Wednesday, February 26, 2014

The Monuments Men


George Clooney’s canon of dependable, solidly crafted films as director gets another entry with ‘The Monuments Men’. It’s been greeted by an almost consensus critical opinion: plodding pace, under-developed characters, turgid voiceover.

I’d love to post a contrary review and herald the film as a misunderstood classic – indeed, this review proceeds from my opinion that it’s decidedly better than most people are giving it credit for – but it has to be admitted from the outset: ‘The Monuments Men’ is flawed. The main problem is the script, which veers between smartarse caper movie and big dramatic statement on the value of art over life.

Or to put it another way, Clooney and co-writer Grant Heslov can’t decide if they want to remake ‘Kelly’s Heroes’ or ‘The Train’.

That much-levelled criticism re: the characters holds. Less than halfway through, I’d given up trying to remember their names or whatever tiny daub of backstory they’d been given. They were simply The Snobbish One (Bob Balaban), The Gregarious One (John Goodman), The Wry But Melancholy One (Bill Murray), The One Speaks Bad French (Matt Damon), The Two One Who’s Actually French (Jean Dujardin), The One Who’s Awfully British What Ho! (Hugh Bonneville) and The One Who’s George (Clooney).

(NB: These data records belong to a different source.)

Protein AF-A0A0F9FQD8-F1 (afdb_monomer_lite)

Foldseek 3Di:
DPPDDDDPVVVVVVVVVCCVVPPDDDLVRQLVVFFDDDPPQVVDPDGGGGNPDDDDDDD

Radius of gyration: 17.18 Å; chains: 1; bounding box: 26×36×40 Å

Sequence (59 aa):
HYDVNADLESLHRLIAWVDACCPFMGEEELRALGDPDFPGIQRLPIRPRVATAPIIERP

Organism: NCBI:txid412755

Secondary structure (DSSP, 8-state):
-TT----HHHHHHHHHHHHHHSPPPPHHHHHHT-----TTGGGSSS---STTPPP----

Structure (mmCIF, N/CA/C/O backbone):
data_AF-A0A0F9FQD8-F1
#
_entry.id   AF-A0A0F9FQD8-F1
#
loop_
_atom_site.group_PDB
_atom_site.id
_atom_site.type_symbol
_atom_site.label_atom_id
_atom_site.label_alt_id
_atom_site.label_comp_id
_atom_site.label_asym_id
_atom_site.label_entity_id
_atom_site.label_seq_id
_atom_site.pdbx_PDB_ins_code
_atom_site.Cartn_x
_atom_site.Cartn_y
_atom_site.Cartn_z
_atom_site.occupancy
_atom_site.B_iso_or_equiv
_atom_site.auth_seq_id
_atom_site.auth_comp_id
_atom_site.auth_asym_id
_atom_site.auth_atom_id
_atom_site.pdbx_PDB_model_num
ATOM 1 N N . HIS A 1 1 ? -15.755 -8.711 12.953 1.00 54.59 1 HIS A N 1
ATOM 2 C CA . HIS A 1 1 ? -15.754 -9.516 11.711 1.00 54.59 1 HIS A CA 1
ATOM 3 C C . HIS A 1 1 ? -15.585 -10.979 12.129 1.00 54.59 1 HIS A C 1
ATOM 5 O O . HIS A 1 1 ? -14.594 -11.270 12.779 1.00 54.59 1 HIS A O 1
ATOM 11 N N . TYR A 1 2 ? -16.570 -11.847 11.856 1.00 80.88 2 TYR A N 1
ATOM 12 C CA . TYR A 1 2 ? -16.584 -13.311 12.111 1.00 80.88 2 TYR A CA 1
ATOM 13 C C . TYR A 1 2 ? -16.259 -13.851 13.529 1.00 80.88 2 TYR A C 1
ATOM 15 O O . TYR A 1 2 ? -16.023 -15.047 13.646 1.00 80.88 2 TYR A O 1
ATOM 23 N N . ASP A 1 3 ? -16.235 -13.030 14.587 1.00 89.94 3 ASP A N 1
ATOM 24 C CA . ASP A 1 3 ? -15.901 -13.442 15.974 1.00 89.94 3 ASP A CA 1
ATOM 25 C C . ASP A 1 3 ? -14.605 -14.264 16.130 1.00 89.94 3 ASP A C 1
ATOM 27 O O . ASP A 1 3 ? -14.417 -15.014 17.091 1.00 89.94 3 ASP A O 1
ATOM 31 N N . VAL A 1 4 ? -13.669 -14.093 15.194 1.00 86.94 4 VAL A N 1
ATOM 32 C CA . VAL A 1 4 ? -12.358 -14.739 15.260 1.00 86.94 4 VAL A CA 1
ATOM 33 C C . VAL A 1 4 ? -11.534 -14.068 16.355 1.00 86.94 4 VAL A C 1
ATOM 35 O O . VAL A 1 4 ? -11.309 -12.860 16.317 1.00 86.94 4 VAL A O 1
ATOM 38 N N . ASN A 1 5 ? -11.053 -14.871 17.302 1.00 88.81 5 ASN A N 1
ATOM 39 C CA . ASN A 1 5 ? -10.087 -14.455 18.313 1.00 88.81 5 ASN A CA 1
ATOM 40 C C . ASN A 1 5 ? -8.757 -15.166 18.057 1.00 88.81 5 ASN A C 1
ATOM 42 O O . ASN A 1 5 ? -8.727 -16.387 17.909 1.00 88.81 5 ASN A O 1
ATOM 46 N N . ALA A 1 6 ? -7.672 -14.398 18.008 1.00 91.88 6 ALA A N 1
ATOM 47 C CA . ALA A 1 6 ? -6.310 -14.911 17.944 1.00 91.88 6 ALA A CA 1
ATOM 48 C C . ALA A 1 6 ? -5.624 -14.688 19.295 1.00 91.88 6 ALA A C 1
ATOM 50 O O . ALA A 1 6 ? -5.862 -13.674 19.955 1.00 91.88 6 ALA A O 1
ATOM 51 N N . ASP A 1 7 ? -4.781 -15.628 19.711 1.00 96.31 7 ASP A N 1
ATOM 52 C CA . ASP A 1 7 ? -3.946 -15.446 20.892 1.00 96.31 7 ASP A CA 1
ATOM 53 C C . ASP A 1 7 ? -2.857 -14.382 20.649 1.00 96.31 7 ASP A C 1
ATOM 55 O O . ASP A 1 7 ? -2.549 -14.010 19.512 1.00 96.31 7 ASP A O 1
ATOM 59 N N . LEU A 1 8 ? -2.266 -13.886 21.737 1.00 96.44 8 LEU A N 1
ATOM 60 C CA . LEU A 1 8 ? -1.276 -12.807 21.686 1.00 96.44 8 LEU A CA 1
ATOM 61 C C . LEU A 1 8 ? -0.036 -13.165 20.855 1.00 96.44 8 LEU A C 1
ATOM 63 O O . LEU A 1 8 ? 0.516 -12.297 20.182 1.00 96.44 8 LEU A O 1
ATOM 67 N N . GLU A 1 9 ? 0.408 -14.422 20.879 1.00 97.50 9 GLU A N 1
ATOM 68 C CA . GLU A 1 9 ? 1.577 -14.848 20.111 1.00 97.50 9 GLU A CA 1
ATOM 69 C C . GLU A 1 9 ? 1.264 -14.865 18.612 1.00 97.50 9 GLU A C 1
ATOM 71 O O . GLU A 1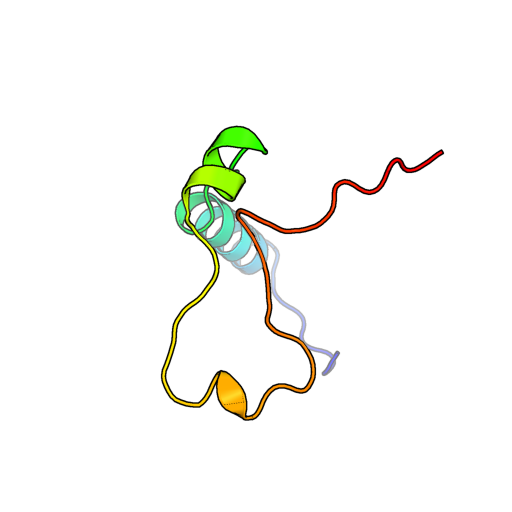 9 ? 2.039 -14.339 17.809 1.00 97.50 9 GLU A O 1
ATOM 76 N N . SER A 1 10 ? 0.103 -15.399 18.233 1.00 96.25 10 SER A N 1
ATOM 77 C CA . SER A 1 10 ? -0.382 -15.373 16.851 1.00 96.25 10 SER A CA 1
ATOM 78 C C . SER A 1 10 ? -0.522 -13.943 16.318 1.00 96.25 10 SER A C 1
ATOM 80 O O . SER A 1 10 ? -0.135 -13.677 15.178 1.00 96.25 10 SER A O 1
ATOM 82 N N . LEU A 1 11 ? -1.000 -13.003 17.142 1.00 95.25 11 LEU A N 1
ATOM 83 C CA . LEU A 1 11 ? -1.069 -11.584 16.781 1.00 95.25 11 LEU A CA 1
ATOM 84 C C . LEU A 1 11 ? 0.321 -10.978 16.553 1.00 95.25 11 LEU A C 1
ATOM 86 O O . LEU A 1 11 ? 0.532 -10.309 15.544 1.00 95.25 11 LEU A O 1
ATOM 90 N N . HIS A 1 12 ? 1.292 -11.245 17.431 1.00 96.75 12 HIS A N 1
ATOM 91 C CA . HIS A 1 12 ? 2.663 -10.760 17.243 1.00 96.75 12 HIS A CA 1
ATOM 92 C C . HIS A 1 12 ? 3.320 -11.326 15.982 1.00 96.75 12 HIS A C 1
ATOM 94 O O . HIS A 1 12 ? 3.995 -10.591 15.263 1.00 96.75 12 HIS A O 1
ATOM 100 N N . ARG A 1 13 ? 3.103 -12.611 15.677 1.00 96.19 13 ARG A N 1
ATOM 101 C CA . ARG A 1 13 ? 3.602 -13.225 14.437 1.00 96.19 13 ARG A CA 1
ATOM 102 C C . ARG A 1 13 ? 2.992 -12.572 13.202 1.00 96.19 13 ARG A C 1
ATOM 104 O O . ARG A 1 13 ? 3.709 -12.333 12.235 1.00 96.19 13 ARG A O 1
ATOM 111 N N . LEU A 1 14 ? 1.695 -12.264 13.243 1.00 93.38 14 LEU A N 1
ATOM 112 C CA . LEU A 1 14 ? 1.023 -11.558 12.156 1.00 93.38 14 LEU A CA 1
ATOM 113 C C . LEU A 1 14 ? 1.612 -10.158 11.954 1.00 93.38 14 LEU A C 1
ATOM 115 O O . LEU A 1 14 ? 1.909 -9.802 10.820 1.00 93.38 14 LEU A O 1
ATOM 119 N N . ILE A 1 15 ? 1.822 -9.398 13.032 1.00 93.25 15 ILE A N 1
ATOM 120 C CA . ILE A 1 15 ? 2.442 -8.064 12.971 1.00 93.25 15 ILE A CA 1
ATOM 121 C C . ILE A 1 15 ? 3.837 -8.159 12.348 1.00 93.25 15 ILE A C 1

There’s also Cate Blanchett, whose French accent vacillates from borderline acceptable to ‘Allo! Allo!’

At the heart of the film is one hell of an inspiring true story, and when the script focuses on the logistics of tracking down and recovering stolen artworks, often from behind enemy lines and with little or no support, Clooney responds well as actor and director. There’s a particularly effective upswing in terms of urgency and tension in the second half when, following the German surrender, what should have been a more relaxed endeavour is suddenly complicated by the Russian Army’s rigorously mobilised Trophy Brigade, out to forcibly claim as much art as possible and ship it off to the motherland. The race to recover Michelangelo’s Madonna and Child is both a genuine edge-of-the-seat sequence and the script’s finest explication of the importance of art.

Elsewhere, cringe-worthy moments abound: not least a Christmas message received by one of the team which is intercut with a young soldier dying in a hospital tent (imagine if Spielberg had made ‘M*A*S*H’ instead of Altman: yes, that schmaltzy).

At its best, though, ‘The Monuments Men’ is a well-crafted mainstream production. There’s enough genuine commitment to the subject matter to mark it out as more than just a vanity project or a chance for Clooney to gift half a dozen roles to his buddies. The production design is excellent. Clooney suggests an epic, battle-scarred backdrop and sets up an effective counterpoint between the aftermath of wartime conflict and the timeless cultural importance of the works his heroes recovered.